Excerpted records:
-------

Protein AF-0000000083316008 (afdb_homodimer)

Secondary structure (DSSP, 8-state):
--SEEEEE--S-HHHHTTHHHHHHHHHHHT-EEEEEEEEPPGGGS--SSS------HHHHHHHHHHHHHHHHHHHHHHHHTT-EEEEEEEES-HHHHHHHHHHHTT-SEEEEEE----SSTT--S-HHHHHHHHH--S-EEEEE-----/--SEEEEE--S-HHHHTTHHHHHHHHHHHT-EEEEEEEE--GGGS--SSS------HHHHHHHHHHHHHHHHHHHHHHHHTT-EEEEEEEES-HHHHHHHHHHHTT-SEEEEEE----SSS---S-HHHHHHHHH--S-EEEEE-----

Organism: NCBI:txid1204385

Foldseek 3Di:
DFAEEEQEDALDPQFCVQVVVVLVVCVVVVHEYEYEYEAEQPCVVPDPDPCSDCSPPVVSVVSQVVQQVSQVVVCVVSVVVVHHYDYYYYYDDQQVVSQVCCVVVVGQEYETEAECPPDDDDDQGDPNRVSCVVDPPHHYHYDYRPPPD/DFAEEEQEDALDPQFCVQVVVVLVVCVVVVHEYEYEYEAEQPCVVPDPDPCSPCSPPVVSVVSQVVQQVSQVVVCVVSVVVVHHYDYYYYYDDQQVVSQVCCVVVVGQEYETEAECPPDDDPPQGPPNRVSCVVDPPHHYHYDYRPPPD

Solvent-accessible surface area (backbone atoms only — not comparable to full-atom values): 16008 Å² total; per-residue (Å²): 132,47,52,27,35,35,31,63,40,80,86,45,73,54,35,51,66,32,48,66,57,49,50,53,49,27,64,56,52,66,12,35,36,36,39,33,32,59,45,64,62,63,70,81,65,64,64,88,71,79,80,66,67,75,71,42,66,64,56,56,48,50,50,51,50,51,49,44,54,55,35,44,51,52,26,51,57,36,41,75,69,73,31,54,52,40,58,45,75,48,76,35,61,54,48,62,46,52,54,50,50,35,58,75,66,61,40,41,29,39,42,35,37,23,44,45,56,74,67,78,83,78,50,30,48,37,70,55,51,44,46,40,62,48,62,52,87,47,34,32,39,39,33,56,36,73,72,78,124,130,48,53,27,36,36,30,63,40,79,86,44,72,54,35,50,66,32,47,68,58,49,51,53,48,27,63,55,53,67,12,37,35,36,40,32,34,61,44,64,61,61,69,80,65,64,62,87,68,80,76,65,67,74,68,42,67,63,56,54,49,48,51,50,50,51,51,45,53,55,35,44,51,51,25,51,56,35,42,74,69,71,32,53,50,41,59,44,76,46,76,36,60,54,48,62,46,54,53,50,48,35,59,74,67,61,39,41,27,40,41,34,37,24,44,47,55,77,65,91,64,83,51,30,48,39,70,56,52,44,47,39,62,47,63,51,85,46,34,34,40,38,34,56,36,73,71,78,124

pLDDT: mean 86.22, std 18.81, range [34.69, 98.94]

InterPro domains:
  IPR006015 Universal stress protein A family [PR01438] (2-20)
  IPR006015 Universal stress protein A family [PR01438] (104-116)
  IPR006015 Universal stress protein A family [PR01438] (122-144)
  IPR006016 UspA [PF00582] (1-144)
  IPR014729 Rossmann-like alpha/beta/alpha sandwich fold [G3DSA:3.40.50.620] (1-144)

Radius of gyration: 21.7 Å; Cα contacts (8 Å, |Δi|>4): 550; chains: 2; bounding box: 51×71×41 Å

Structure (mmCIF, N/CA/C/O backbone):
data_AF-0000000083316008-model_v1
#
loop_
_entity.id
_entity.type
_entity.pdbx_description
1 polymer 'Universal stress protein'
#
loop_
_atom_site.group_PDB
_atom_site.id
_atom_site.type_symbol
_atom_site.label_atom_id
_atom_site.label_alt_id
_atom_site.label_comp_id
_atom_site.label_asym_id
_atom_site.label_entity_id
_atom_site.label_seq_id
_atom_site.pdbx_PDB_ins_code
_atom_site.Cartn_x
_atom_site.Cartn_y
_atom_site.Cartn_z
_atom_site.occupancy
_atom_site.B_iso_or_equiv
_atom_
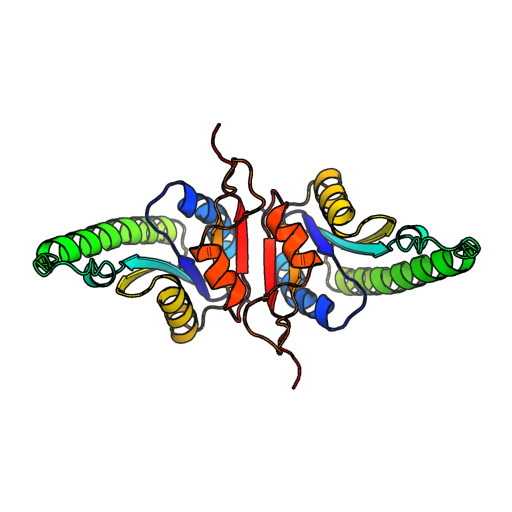site.auth_seq_id
_atom_site.auth_comp_id
_atom_site.auth_asym_id
_atom_site.auth_atom_id
_atom_site.pdbx_PDB_model_num
ATOM 1 N N . MET A 1 1 ? -14.281 -0.922 -6.809 1 92.69 1 MET A N 1
ATOM 2 C CA . MET A 1 1 ? -12.93 -0.471 -7.098 1 92.69 1 MET A CA 1
ATOM 3 C C . MET A 1 1 ? -11.938 -1.624 -6.992 1 92.69 1 MET A C 1
ATOM 5 O O . MET A 1 1 ? -11.141 -1.849 -7.906 1 92.69 1 MET A O 1
ATOM 9 N N . TYR A 1 2 ? -11.992 -2.449 -5.984 1 97.56 2 TYR A N 1
ATOM 10 C CA . TYR A 1 2 ? -11.086 -3.572 -5.781 1 97.56 2 TYR A CA 1
ATOM 11 C C . TYR A 1 2 ? -11.805 -4.898 -5.984 1 97.56 2 TYR A C 1
ATOM 13 O O . TYR A 1 2 ? -12.039 -5.641 -5.027 1 97.56 2 TYR A O 1
ATOM 21 N N . HIS A 1 3 ? -12 -5.266 -7.273 1 98.38 3 HIS A N 1
ATOM 22 C CA . HIS A 1 3 ? -12.766 -6.461 -7.613 1 98.38 3 HIS A CA 1
ATOM 23 C C . HIS A 1 3 ? -11.922 -7.719 -7.449 1 98.38 3 HIS A C 1
ATOM 25 O O . HIS A 1 3 ? -12.43 -8.758 -7.027 1 98.38 3 HIS A O 1
ATOM 31 N N . THR A 1 4 ? -10.703 -7.578 -7.816 1 98.88 4 THR A N 1
ATOM 32 C CA . THR A 1 4 ? -9.781 -8.703 -7.703 1 98.88 4 THR A CA 1
ATOM 33 C C . THR A 1 4 ? -8.531 -8.305 -6.918 1 98.88 4 THR A C 1
ATOM 35 O O . THR A 1 4 ? -7.84 -7.355 -7.285 1 98.88 4 THR A O 1
ATOM 38 N N . ILE A 1 5 ? -8.219 -9.023 -5.859 1 98.94 5 ILE A N 1
ATOM 39 C CA . ILE A 1 5 ? -7.055 -8.789 -5.008 1 98.94 5 ILE A CA 1
ATOM 40 C C . ILE A 1 5 ? -6.074 -9.953 -5.145 1 98.94 5 ILE A C 1
ATOM 42 O O . ILE A 1 5 ? -6.449 -11.117 -4.973 1 98.94 5 ILE A O 1
ATOM 46 N N . LEU A 1 6 ? -4.855 -9.633 -5.504 1 98.94 6 LEU A N 1
ATOM 47 C CA . LEU A 1 6 ? -3.793 -10.633 -5.566 1 98.94 6 LEU A CA 1
ATOM 48 C C . LEU A 1 6 ? -2.975 -10.633 -4.281 1 98.94 6 LEU A C 1
ATOM 50 O O . LEU A 1 6 ? -2.537 -9.578 -3.814 1 98.94 6 LEU A O 1
ATOM 54 N N . VAL A 1 7 ? -2.775 -11.82 -3.75 1 98.88 7 VAL A N 1
ATOM 55 C CA . VAL A 1 7 ? -2.051 -11.984 -2.494 1 98.88 7 VAL A CA 1
ATOM 56 C C . VAL A 1 7 ? -0.916 -12.984 -2.678 1 98.88 7 VAL A C 1
ATOM 58 O O . VAL A 1 7 ? -1.117 -14.195 -2.527 1 98.88 7 VAL A O 1
ATOM 61 N N . PRO A 1 8 ? 0.265 -12.453 -2.994 1 98.5 8 PRO A N 1
ATOM 62 C CA . PRO A 1 8 ? 1.419 -13.359 -3.018 1 98.5 8 PRO A CA 1
ATOM 63 C C . PRO A 1 8 ? 1.787 -13.883 -1.631 1 98.5 8 PRO A C 1
ATOM 65 O O . PRO A 1 8 ? 1.911 -13.094 -0.685 1 98.5 8 PRO A O 1
ATOM 68 N N . LEU A 1 9 ? 1.933 -15.195 -1.545 1 98.06 9 LEU A N 1
ATOM 69 C CA . LEU A 1 9 ? 2.273 -15.867 -0.297 1 98.06 9 LEU A CA 1
ATOM 70 C C . LEU A 1 9 ? 3.379 -16.891 -0.517 1 98.06 9 LEU A C 1
ATOM 72 O O . LEU A 1 9 ? 3.523 -17.422 -1.617 1 98.06 9 LEU A O 1
ATOM 76 N N . ASP A 1 10 ? 4.129 -17.156 0.588 1 94.56 10 ASP A N 1
ATOM 77 C CA . ASP A 1 10 ? 5.195 -18.141 0.486 1 94.56 10 ASP A CA 1
ATOM 78 C C . ASP A 1 10 ? 5.047 -19.219 1.554 1 94.56 10 ASP A C 1
ATOM 80 O O . ASP A 1 10 ? 5.961 -20.016 1.763 1 94.56 10 ASP A O 1
ATOM 84 N N . GLY A 1 11 ? 3.943 -19.188 2.264 1 95.56 11 GLY A N 1
ATOM 85 C CA . GLY A 1 11 ? 3.676 -20.188 3.291 1 95.56 11 GLY A CA 1
ATOM 86 C C . GLY A 1 11 ? 4.191 -19.781 4.66 1 95.56 11 GLY A C 1
ATOM 87 O O . GLY A 1 11 ? 3.979 -20.5 5.641 1 95.56 11 GLY A O 1
ATOM 88 N N . SER A 1 12 ? 4.859 -18.625 4.758 1 92.69 12 SER A N 1
ATOM 89 C CA . SER A 1 12 ? 5.402 -18.172 6.039 1 92.69 12 SER A CA 1
ATOM 90 C C . SER A 1 12 ? 4.363 -17.406 6.84 1 92.69 12 SER A C 1
ATOM 92 O O . SER A 1 12 ? 3.459 -16.797 6.27 1 92.69 12 SER A O 1
ATOM 94 N N . LYS A 1 13 ? 4.461 -17.453 8.125 1 93.06 13 LYS A N 1
ATOM 95 C CA . LYS A 1 13 ? 3.588 -16.703 9.008 1 93.06 13 LYS A CA 1
ATOM 96 C C . LYS A 1 13 ? 3.705 -15.203 8.75 1 93.06 13 LYS A C 1
ATOM 98 O O . LYS A 1 13 ? 2.727 -14.469 8.875 1 93.06 13 LYS A O 1
ATOM 103 N N . ARG A 1 14 ? 4.859 -14.852 8.359 1 90.81 14 ARG A N 1
ATOM 104 C CA . ARG A 1 14 ? 5.09 -13.445 8.062 1 90.81 14 ARG A CA 1
ATOM 105 C C . ARG A 1 14 ? 4.238 -12.984 6.883 1 90.81 14 ARG A C 1
ATOM 107 O O . ARG A 1 14 ? 3.584 -11.945 6.949 1 90.81 14 ARG A O 1
ATOM 114 N N . ALA A 1 15 ? 4.289 -13.75 5.824 1 94.31 15 ALA A N 1
ATOM 115 C CA . ALA A 1 15 ? 3.496 -13.406 4.648 1 94.31 15 ALA A CA 1
ATOM 116 C C . ALA A 1 15 ? 2.004 -13.414 4.969 1 94.31 15 ALA A C 1
ATOM 118 O O . ALA A 1 15 ? 1.243 -12.602 4.434 1 94.31 15 ALA A O 1
ATOM 119 N N . GLU A 1 16 ? 1.632 -14.258 5.887 1 96.75 16 GLU A N 1
ATOM 120 C CA . GLU A 1 16 ? 0.22 -14.438 6.211 1 96.75 16 GLU A CA 1
ATOM 121 C C . GLU A 1 16 ? -0.312 -13.25 7.012 1 96.75 16 GLU A C 1
ATOM 123 O O . GLU A 1 16 ? -1.525 -13.094 7.168 1 96.75 16 GLU A O 1
ATOM 128 N N . MET A 1 17 ? 0.53 -12.422 7.484 1 95.06 17 MET A N 1
ATOM 129 C CA . MET A 1 17 ? 0.102 -11.289 8.297 1 95.06 17 MET A CA 1
ATOM 130 C C . MET A 1 17 ? -0.78 -10.344 7.488 1 95.06 17 MET A C 1
ATOM 132 O O . MET A 1 17 ? -1.49 -9.508 8.055 1 95.06 17 MET A O 1
ATOM 136 N N . ILE A 1 18 ? -0.773 -10.484 6.191 1 97.06 18 ILE A N 1
ATOM 137 C CA . ILE A 1 18 ? -1.568 -9.625 5.316 1 97.06 18 ILE A CA 1
ATOM 138 C C . ILE A 1 18 ? -3.012 -10.125 5.281 1 97.06 18 ILE A C 1
ATOM 140 O O . ILE A 1 18 ? -3.916 -9.398 4.867 1 97.06 18 ILE A O 1
ATOM 144 N N . LEU A 1 19 ? -3.285 -11.359 5.715 1 98.31 19 LEU A N 1
ATOM 145 C CA . LEU A 1 19 ? -4.539 -12.039 5.434 1 98.31 19 LEU A CA 1
ATOM 146 C C . LEU A 1 19 ? -5.707 -11.344 6.121 1 98.31 19 LEU A C 1
ATOM 148 O O . LEU A 1 19 ? -6.777 -11.18 5.531 1 98.31 19 LEU A O 1
ATOM 152 N N . PRO A 1 20 ? -5.566 -10.867 7.398 1 98 20 PRO A N 1
ATOM 153 C CA . PRO A 1 20 ? -6.688 -10.133 7.992 1 98 20 PRO A CA 1
ATOM 154 C C . PRO A 1 20 ? -7.066 -8.891 7.195 1 98 20 PRO A C 1
ATOM 156 O O . PRO A 1 20 ? -8.25 -8.547 7.102 1 98 20 PRO A O 1
ATOM 159 N N . HIS A 1 21 ? -6.09 -8.227 6.641 1 98.25 21 HIS A N 1
ATOM 160 C CA . HIS A 1 21 ? -6.359 -7.055 5.812 1 98.25 21 HIS A CA 1
ATOM 161 C C . HIS A 1 21 ? -7.066 -7.441 4.52 1 98.25 21 HIS A C 1
ATOM 163 O O . HIS A 1 21 ? -7.996 -6.758 4.086 1 98.25 21 HIS A O 1
ATOM 169 N N . VAL A 1 22 ? -6.621 -8.523 3.928 1 98.81 22 VAL A N 1
ATOM 170 C CA . VAL A 1 22 ? -7.227 -9.023 2.695 1 98.81 22 VAL A CA 1
ATOM 171 C C . VAL A 1 22 ? -8.68 -9.422 2.953 1 98.81 22 VAL A C 1
ATOM 173 O O . VAL A 1 22 ? -9.562 -9.102 2.158 1 98.81 22 VAL A O 1
ATOM 176 N N . GLU A 1 23 ? -8.891 -10.055 4.074 1 98.75 23 GLU A N 1
ATOM 177 C CA . GLU A 1 23 ? -10.25 -10.438 4.445 1 98.75 23 GLU A CA 1
ATOM 178 C C . GLU A 1 23 ? -11.148 -9.211 4.59 1 98.75 23 GLU A C 1
ATOM 180 O O . GLU A 1 23 ? -12.258 -9.188 4.051 1 98.75 23 GLU A O 1
ATOM 185 N N . ALA A 1 24 ? -10.734 -8.258 5.293 1 98.56 24 ALA A N 1
ATOM 186 C CA . ALA A 1 24 ? -11.5 -7.027 5.5 1 98.56 24 ALA A CA 1
ATOM 187 C C . ALA A 1 24 ? -11.797 -6.34 4.168 1 98.56 24 ALA A C 1
ATOM 189 O O . ALA A 1 24 ? -12.93 -5.934 3.918 1 98.56 24 ALA A O 1
ATOM 190 N N . MET A 1 25 ? -10.773 -6.258 3.309 1 98.69 25 MET A N 1
ATOM 191 C CA . MET A 1 25 ? -10.938 -5.633 1.998 1 98.69 25 MET A CA 1
ATOM 192 C C . MET A 1 25 ? -11.93 -6.41 1.142 1 98.69 25 MET A C 1
ATOM 194 O O . MET A 1 25 ? -12.805 -5.82 0.506 1 98.69 25 MET A O 1
ATOM 198 N N . ALA A 1 26 ? -11.742 -7.684 1.143 1 98.75 26 ALA A N 1
ATOM 199 C CA . ALA A 1 26 ? -12.594 -8.531 0.306 1 98.75 26 ALA A CA 1
ATOM 200 C C . ALA A 1 26 ? -14.055 -8.422 0.729 1 98.75 26 ALA A C 1
ATOM 202 O O . ALA A 1 26 ? -14.953 -8.398 -0.117 1 98.75 26 ALA A O 1
ATOM 203 N N . HIS A 1 27 ? -14.266 -8.375 2.033 1 98.44 27 HIS A N 1
ATOM 204 C CA . HIS A 1 27 ? -15.633 -8.203 2.529 1 98.44 27 HIS A CA 1
ATOM 205 C C . HIS A 1 27 ? -16.188 -6.84 2.15 1 98.44 27 HIS A C 1
ATOM 207 O O . HIS A 1 27 ? -17.312 -6.734 1.664 1 98.44 27 HIS A O 1
ATOM 213 N N . ALA A 1 28 ? -15.445 -5.859 2.352 1 98.25 28 ALA A N 1
ATOM 214 C CA . ALA A 1 28 ? -15.906 -4.488 2.141 1 98.25 28 ALA A CA 1
ATOM 215 C C . ALA A 1 28 ? -16.219 -4.234 0.666 1 98.25 28 ALA A C 1
ATOM 217 O O . ALA A 1 28 ? -17.156 -3.514 0.335 1 98.25 28 ALA A O 1
ATOM 218 N N . PHE A 1 29 ? -15.445 -4.891 -0.216 1 98.5 29 PHE A N 1
ATOM 219 C CA . PHE A 1 29 ? -15.555 -4.57 -1.634 1 98.5 29 PHE A CA 1
ATOM 220 C C . PHE A 1 29 ? -16.156 -5.734 -2.408 1 98.5 29 PHE A C 1
ATOM 222 O O . PHE A 1 29 ? -16.297 -5.672 -3.631 1 98.5 29 PHE A O 1
ATOM 229 N N . GLN A 1 30 ? -16.438 -6.848 -1.621 1 98.5 30 GLN A N 1
ATOM 230 C CA . GLN A 1 30 ? -16.938 -8.062 -2.27 1 98.5 30 GLN A CA 1
ATOM 231 C C . GLN A 1 30 ? -15.969 -8.531 -3.357 1 98.5 30 GLN A C 1
ATOM 233 O O . GLN A 1 30 ? -16.391 -8.828 -4.477 1 98.5 30 GLN A O 1
ATOM 238 N N . SER A 1 31 ? -14.789 -8.58
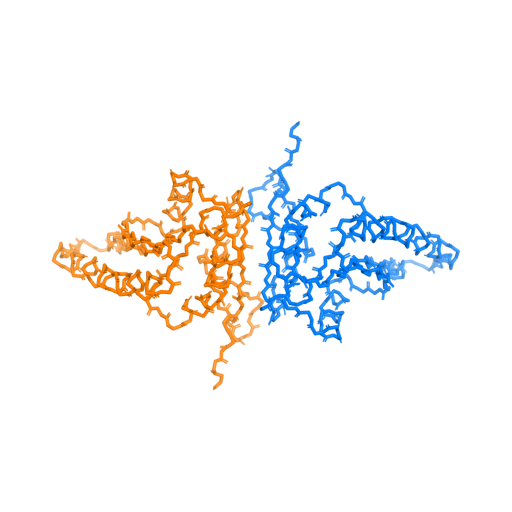6 -3.033 1 98.81 31 SER A N 1
ATOM 239 C CA . SER A 1 31 ? -13.711 -8.875 -3.973 1 98.81 31 SER A CA 1
ATOM 240 C C . SER A 1 31 ? -13.508 -10.383 -4.125 1 98.81 31 SER A C 1
ATOM 242 O O . SER A 1 31 ? -13.836 -11.156 -3.221 1 98.81 31 SER A O 1
ATOM 244 N N . LYS A 1 32 ? -12.969 -10.758 -5.289 1 98.88 32 LYS A N 1
ATOM 245 C CA . LYS A 1 32 ? -12.32 -12.055 -5.461 1 98.88 32 LYS A CA 1
ATOM 246 C C . LYS A 1 32 ? -10.859 -11.992 -5.02 1 98.88 32 LYS A C 1
ATOM 248 O O . LYS A 1 32 ? -10.148 -11.039 -5.336 1 98.88 32 LYS A O 1
ATOM 253 N N . VAL A 1 33 ? -10.461 -13 -4.281 1 98.94 33 VAL A N 1
ATOM 254 C CA . VAL A 1 33 ? -9.086 -13.039 -3.811 1 98.94 33 VAL A CA 1
ATOM 255 C C . VAL A 1 33 ? -8.32 -14.141 -4.543 1 98.94 33 VAL A C 1
ATOM 257 O O . VAL A 1 33 ? -8.805 -15.273 -4.656 1 98.94 33 VAL A O 1
ATOM 260 N N . ILE A 1 34 ? -7.172 -13.789 -5.082 1 98.94 34 ILE A N 1
ATOM 261 C CA . ILE A 1 34 ? -6.266 -14.766 -5.676 1 98.94 34 ILE A CA 1
ATOM 262 C C . ILE A 1 34 ? -5.043 -14.945 -4.781 1 98.94 34 ILE A C 1
ATOM 264 O O . ILE A 1 34 ? -4.227 -14.023 -4.645 1 98.94 34 ILE A O 1
ATOM 268 N N . PHE A 1 35 ? -4.977 -16.094 -4.152 1 98.94 35 PHE A N 1
ATOM 269 C CA . PHE A 1 35 ? -3.758 -16.469 -3.445 1 98.94 35 PHE A CA 1
ATOM 270 C C . PHE A 1 35 ? -2.727 -17.031 -4.41 1 98.94 35 PHE A C 1
ATOM 272 O O . PHE A 1 35 ? -3.014 -17.984 -5.141 1 98.94 35 PHE A O 1
ATOM 279 N N . LEU A 1 36 ? -1.545 -16.469 -4.391 1 98.94 36 LEU A N 1
ATOM 280 C CA . LEU A 1 36 ? -0.515 -16.891 -5.328 1 98.94 36 LEU A CA 1
ATOM 281 C C . LEU A 1 36 ? 0.75 -17.328 -4.594 1 98.94 36 LEU A C 1
ATOM 283 O O . LEU A 1 36 ? 1.229 -16.609 -3.709 1 98.94 36 LEU A O 1
ATOM 287 N N . GLN A 1 37 ? 1.243 -18.438 -4.918 1 98.75 37 GLN A N 1
ATOM 288 C CA . GLN A 1 37 ? 2.607 -18.812 -4.551 1 98.75 37 GLN A CA 1
ATOM 289 C C . GLN A 1 37 ? 3.436 -19.141 -5.789 1 98.75 37 GLN A C 1
ATOM 291 O O . GLN A 1 37 ? 2.994 -19.906 -6.648 1 98.75 37 GLN A O 1
ATOM 296 N N . VAL A 1 38 ? 4.547 -18.562 -5.844 1 97.75 38 VAL A N 1
ATOM 297 C CA . VAL A 1 38 ? 5.461 -18.766 -6.965 1 97.75 38 VAL A CA 1
ATOM 298 C C . VAL A 1 38 ? 6.613 -19.672 -6.531 1 97.75 38 VAL A C 1
ATOM 300 O O . VAL A 1 38 ? 7.254 -19.422 -5.508 1 97.75 38 VAL A O 1
ATOM 303 N N . ILE A 1 39 ? 6.824 -20.703 -7.227 1 94.94 39 ILE A N 1
ATOM 304 C CA . ILE A 1 39 ? 7.922 -21.625 -6.977 1 94.94 39 ILE A CA 1
ATOM 305 C C . ILE A 1 39 ? 9.055 -21.359 -7.965 1 94.94 39 ILE A C 1
ATOM 307 O O . ILE A 1 39 ? 8.867 -21.438 -9.18 1 94.94 39 ILE A O 1
ATOM 311 N N . GLU A 1 40 ? 10.172 -20.953 -7.434 1 87.88 40 GLU A N 1
ATOM 312 C CA . GLU A 1 40 ? 11.32 -20.703 -8.297 1 87.88 40 GLU A CA 1
ATOM 313 C C . GLU A 1 40 ? 12.008 -22 -8.711 1 87.88 40 GLU A C 1
ATOM 315 O O . GLU A 1 40 ? 12.32 -22.844 -7.859 1 87.88 40 GLU A O 1
ATOM 320 N N . PRO A 1 41 ? 12.219 -22.219 -10.047 1 76.31 41 PRO A N 1
ATOM 321 C CA . PRO A 1 41 ? 12.891 -23.438 -10.5 1 76.31 41 PRO A CA 1
ATOM 322 C C . PRO A 1 41 ? 14.344 -23.531 -10.039 1 76.31 41 PRO A C 1
ATOM 324 O O . PRO A 1 41 ? 14.992 -22.5 -9.852 1 76.31 41 PRO A O 1
ATOM 327 N N . ALA A 1 42 ? 14.789 -24.609 -9.398 1 61.62 42 ALA A N 1
ATOM 328 C CA . ALA A 1 42 ? 16.141 -24.891 -8.938 1 61.62 42 ALA A CA 1
ATOM 329 C C . ALA A 1 42 ? 17.188 -24.375 -9.938 1 61.62 42 ALA A C 1
ATOM 331 O O . ALA A 1 42 ? 18.297 -24.016 -9.547 1 61.62 42 ALA A O 1
ATOM 332 N N . ALA A 1 43 ? 16.891 -24.531 -11.219 1 56.81 43 ALA A N 1
ATOM 333 C CA . ALA A 1 43 ? 17.953 -24.281 -12.195 1 56.81 43 ALA A CA 1
ATOM 334 C C . ALA A 1 43 ? 18.453 -22.844 -12.102 1 56.81 43 ALA A C 1
ATOM 336 O O . ALA A 1 43 ? 19.531 -22.516 -12.594 1 56.81 43 ALA A O 1
ATOM 337 N N . SER A 1 44 ? 17.594 -21.969 -11.641 1 52.31 44 SER A N 1
ATOM 338 C CA . SER A 1 44 ? 18.078 -20.609 -11.578 1 52.31 44 SER A CA 1
ATOM 339 C C . SER A 1 44 ? 19.25 -20.469 -10.609 1 52.31 44 SER A C 1
ATOM 341 O O . SER A 1 44 ? 19.891 -19.422 -10.539 1 52.31 44 SER A O 1
ATOM 343 N N . LEU A 1 45 ? 19.531 -21.484 -9.781 1 47.5 45 LEU A N 1
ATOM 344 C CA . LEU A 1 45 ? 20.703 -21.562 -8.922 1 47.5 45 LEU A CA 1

-------

Among the lines in the data above, find those containing "Universal" and give only how many there are.

The completed task: 4